$\mathbf{R}^3$: Reconstruction, Raw, and Rain: Deraining Directly in the Bayer Domain
Nate Rothschild, Moshe Kimhi, Avi Mendelson, Chaim Baskin
TL;DR
This work argues for deraining and low-level reconstruction to be performed in the raw Bayer domain to preserve sensor information before ISP distortions. It introduces a software ISP pipeline to enable fair comparisons with post-ISP RGB methods, and trains lightweight Bayer-domain deraining networks on a new Raw-Rain stereo dataset.

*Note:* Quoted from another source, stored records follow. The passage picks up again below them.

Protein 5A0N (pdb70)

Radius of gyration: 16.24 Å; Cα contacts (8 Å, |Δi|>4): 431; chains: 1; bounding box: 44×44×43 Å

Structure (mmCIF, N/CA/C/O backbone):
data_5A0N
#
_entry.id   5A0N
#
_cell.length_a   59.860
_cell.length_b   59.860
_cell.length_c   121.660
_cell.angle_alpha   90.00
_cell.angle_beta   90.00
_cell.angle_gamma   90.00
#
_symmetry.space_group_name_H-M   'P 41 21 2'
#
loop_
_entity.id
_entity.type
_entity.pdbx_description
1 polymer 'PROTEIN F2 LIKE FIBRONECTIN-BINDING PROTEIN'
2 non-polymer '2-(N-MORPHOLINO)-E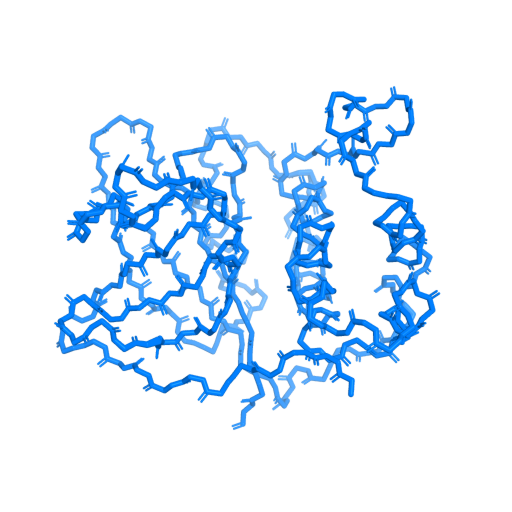THANESULFONIC ACID'
3 non-polymer GLYCEROL
4 water water
#
loop_
_atom_site.group_PDB
_atom_site.id
_atom_site.type_symbol
_atom_site.label_atom_id
_atom_site.label_alt_id
_atom_site.label_comp_id
_atom_site.label_asym_id
_atom_site.label_entity_id
_atom_site.label_seq_id
_atom_site.pdbx_PDB_ins_code
_atom_site.Cartn_x
_atom_site.Cartn_y
_atom_site.Cartn_z
_atom_site.occupancy
_atom_site.B_iso_or_equiv
_atom_site.auth_seq_id
_atom_site.auth_comp_id
_atom_site.auth_asym_id
_atom_site.auth_atom_id
_atom_site.pdbx_PDB_model_num
ATOM 1 N N . GLY A 1 4 ? 31.350 -6.710 10.905 1.00 46.03 42 GLY A N 1
ATOM 2 C CA . GLY A 1 4 ? 30.317 -5.722 11.362 1.00 34.49 42 GLY A CA 1
ATOM 3 C C . GLY A 1 4 ? 30.820 -4.295 11.382 1.00 22.86 42 GLY A C 1
ATOM 4 O O . GLY A 1 4 ? 32.021 -4.039 11.548 1.00 27.55 42 GLY A O 1
ATOM 5 N N . GLY A 1 5 ? 29.905 -3.352 11.202 1.00 15.34 43 GLY A N 1
ATOM 6 C CA . GLY A 1 5 ? 30.281 -1.942 11.181 1.00 14.84 43 GLY A CA 1
ATOM 7 C C . GLY A 1 5 ? 30.828 -1.454 9.865 1.00 14.62 43 GLY A C 1
ATOM 8 O O . GLY A 1 5 ? 30.875 -2.183 8.883 1.00 15.93 43 GLY A O 1
ATOM 9 N N . PHE A 1 6 ? 31.203 -0.199 9.865 1.00 13.54 44 PHE A N 1
ATOM 10 C CA . PHE A 1 6 ? 31.690 0.488 8.709 1.00 13.72 44 PHE A CA 1
ATOM 11 C C . PHE A 1 6 ? 33.099 1.008 8.986 1.00 15.71 44 PHE A C 1
ATOM 12 O O . PHE A 1 6 ? 33.271 1.944 9.683 1.00 14.21 44 PHE A O 1
ATOM 20 N N . PRO A 1 7 ? 34.128 0.362 8.428 1.00 27.21 45 PRO A N 1
ATOM 21 C CA . PRO A 1 7 ? 35.467 0.814 8.704 1.00 26.90 45 PRO A CA 1
ATOM 22 C C . PRO A 1 7 ? 35.786 2.272 8.354 1.00 25.62 45 PRO A C 1
ATOM 23 O O . PRO A 1 7 ? 35.200 2.907 7.447 1.00 41.28 45 PRO A O 1
ATOM 27 N N . ASN A 1 8 ? 36.671 2.792 9.186 1.00 14.35 46 ASN A N 1
ATOM 28 C CA . ASN A 1 8 ? 37.204 4.095 8.964 1.00 10.47 46 ASN A CA 1
ATOM 29 C C . ASN A 1 8 ? 38.687 3.979 8.774 1.00 10.77 46 ASN A C 1
ATOM 30 O O . ASN A 1 8 ? 39.459 4.099 9.729 1.00 12.09 46 ASN A O 1
ATOM 35 N N . ASP A 1 9 ? 39.062 3.707 7.519 1.00 11.80 47 ASP A N 1
ATOM 36 C CA . ASP A 1 9 ? 40.432 3.414 7.141 1.00 14.39 47 ASP A CA 1
ATOM 37 C C . ASP A 1 9 ? 41.067 4.550 6.358 1.00 12.33 47 ASP A C 1
ATOM 38 O O . ASP A 1 9 ? 42.108 4.361 5.717 1.00 13.80 47 ASP A O 1
ATOM 43 N N . ALA A 1 10 ? 40.467 5.728 6.434 1.00 11.08 48 ALA A N 1
ATOM 44 C CA . ALA A 1 10 ? 41.016 6.895 5.745 1.00 11.13 48 ALA A CA 1
ATOM 45 C C . ALA A 1 10 ? 42.316 7.338 6.409 1.00 12.50 48 ALA A C 1
ATOM 46 O O . ALA A 1 10 ? 42.476 7.221 7.634 1.00 16.04 48 ALA A O 1
ATOM 48 N N . LYS A 1 11 ? 43.232 7.893 5.611 1.00 13.58 49 LYS A N 1
ATOM 49 C CA . LYS A 1 11 ? 44.554 8.285 6.126 1.00 17.20 49 LYS A CA 1
ATOM 50 C C . LYS A 1 11 ? 44.997 9.681 5.667 1.00 14.07 49 LYS A C 1
ATOM 51 O O . LYS A 1 11 ? 46.100 10.093 5.965 1.00 16.16 49 LYS A O 1
ATOM 55 N N . GLY A 1 12 ? 44.115 10.455 5.036 1.00 11.88 50 GLY A N 1
ATOM 56 C CA . GLY A 1 12 ? 44.472 11.794 4.612 1.00 12.39 50 GLY A CA 1
ATOM 57 C C . GLY A 1 12 ? 44.869 12.684 5.794 1.00 10.82 50 GLY A C 1
ATOM 58 O O . GLY A 1 12 ? 44.145 12.754 6.789 1.00 11.39 50 GLY A O 1
ATOM 59 N N . ILE A 1 13 ? 45.986 13.383 5.619 1.00 10.75 51 ILE A N 1
ATOM 60 C CA . ILE A 1 13 ? 46.427 14.415 6.540 1.00 11.79 51 ILE A CA 1
ATOM 61 C C . ILE A 1 13 ? 46.728 15.668 5.726 1.00 11.21 51 ILE A C 1
ATOM 62 O O . ILE A 1 13 ? 47.487 15.616 4.767 1.00 12.83 51 ILE A O 1
ATOM 67 N N . SER A 1 14 ? 46.135 16.786 6.096 1.00 11.32 52 SER A N 1
ATOM 68 C CA . SER A 1 14 ? 46.259 18.039 5.346 1.00 13.16 52 SER A CA 1
ATOM 69 C C . SER A 1 14 ? 47.585 18.698 5.617 1.00 14.22 52 SER A C 1
ATOM 70 O O . SER A 1 14 ? 47.960 18.833 6.790 1.00 15.06 52 SER A O 1
ATOM 73 N N . GLY A 1 15 ? 48.251 19.183 4.576 1.00 15.68 53 GLY A N 1
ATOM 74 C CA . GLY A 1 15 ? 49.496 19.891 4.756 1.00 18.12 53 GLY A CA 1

A color-invariant Information Conservation Score (ICS), combining $MS$-$SSIM$ with a frequency-domain KL divergence between normalized power spectra, better captures perceptual and structural fidelity than traditional metrics. Results show Bayer-domain deraining can outperform RGB baselines (up to +0.99 dB PSNR and +1.2% ICS) with lower compute, supporting an ISP-last paradigm and opening avenues for end-to-end learnable camera pipelines and broader pre-ISP restoration tasks.
Abstract
Image reconstruction from corrupted images is crucial across many domains. Most reconstruction networks are trained on post-ISP sRGB images, even though the image-signal-processing pipeline irreversibly mixes colors, clips dynamic range, and blurs fine detail. This paper uses the rain degradation problem as a use case to show that these losses are avoidable, and demonstrates that learning directly on raw Bayer mosaics yields superior reconstructions. To substantiate the claim, we (i) evaluate post-ISP and Bayer reconstruction pipelines, (ii) curate Raw-Rain, the first public benchmark of real rainy scenes captured in both 12-bit Bayer and bit-depth-matched sRGB, and (iii) introduce Information Conservation Score (ICS), a color-invariant metric that aligns more closely with human opinion than PSNR or SSIM. On the test split, our raw-domain model improves sRGB results by up to +0.99 dB PSNR and +1.2% ICS, while running faster with half of the GFLOPs. The results advocate an ISP-last paradigm for low-level vision and open the door to end-to-end learnable camera pipelines.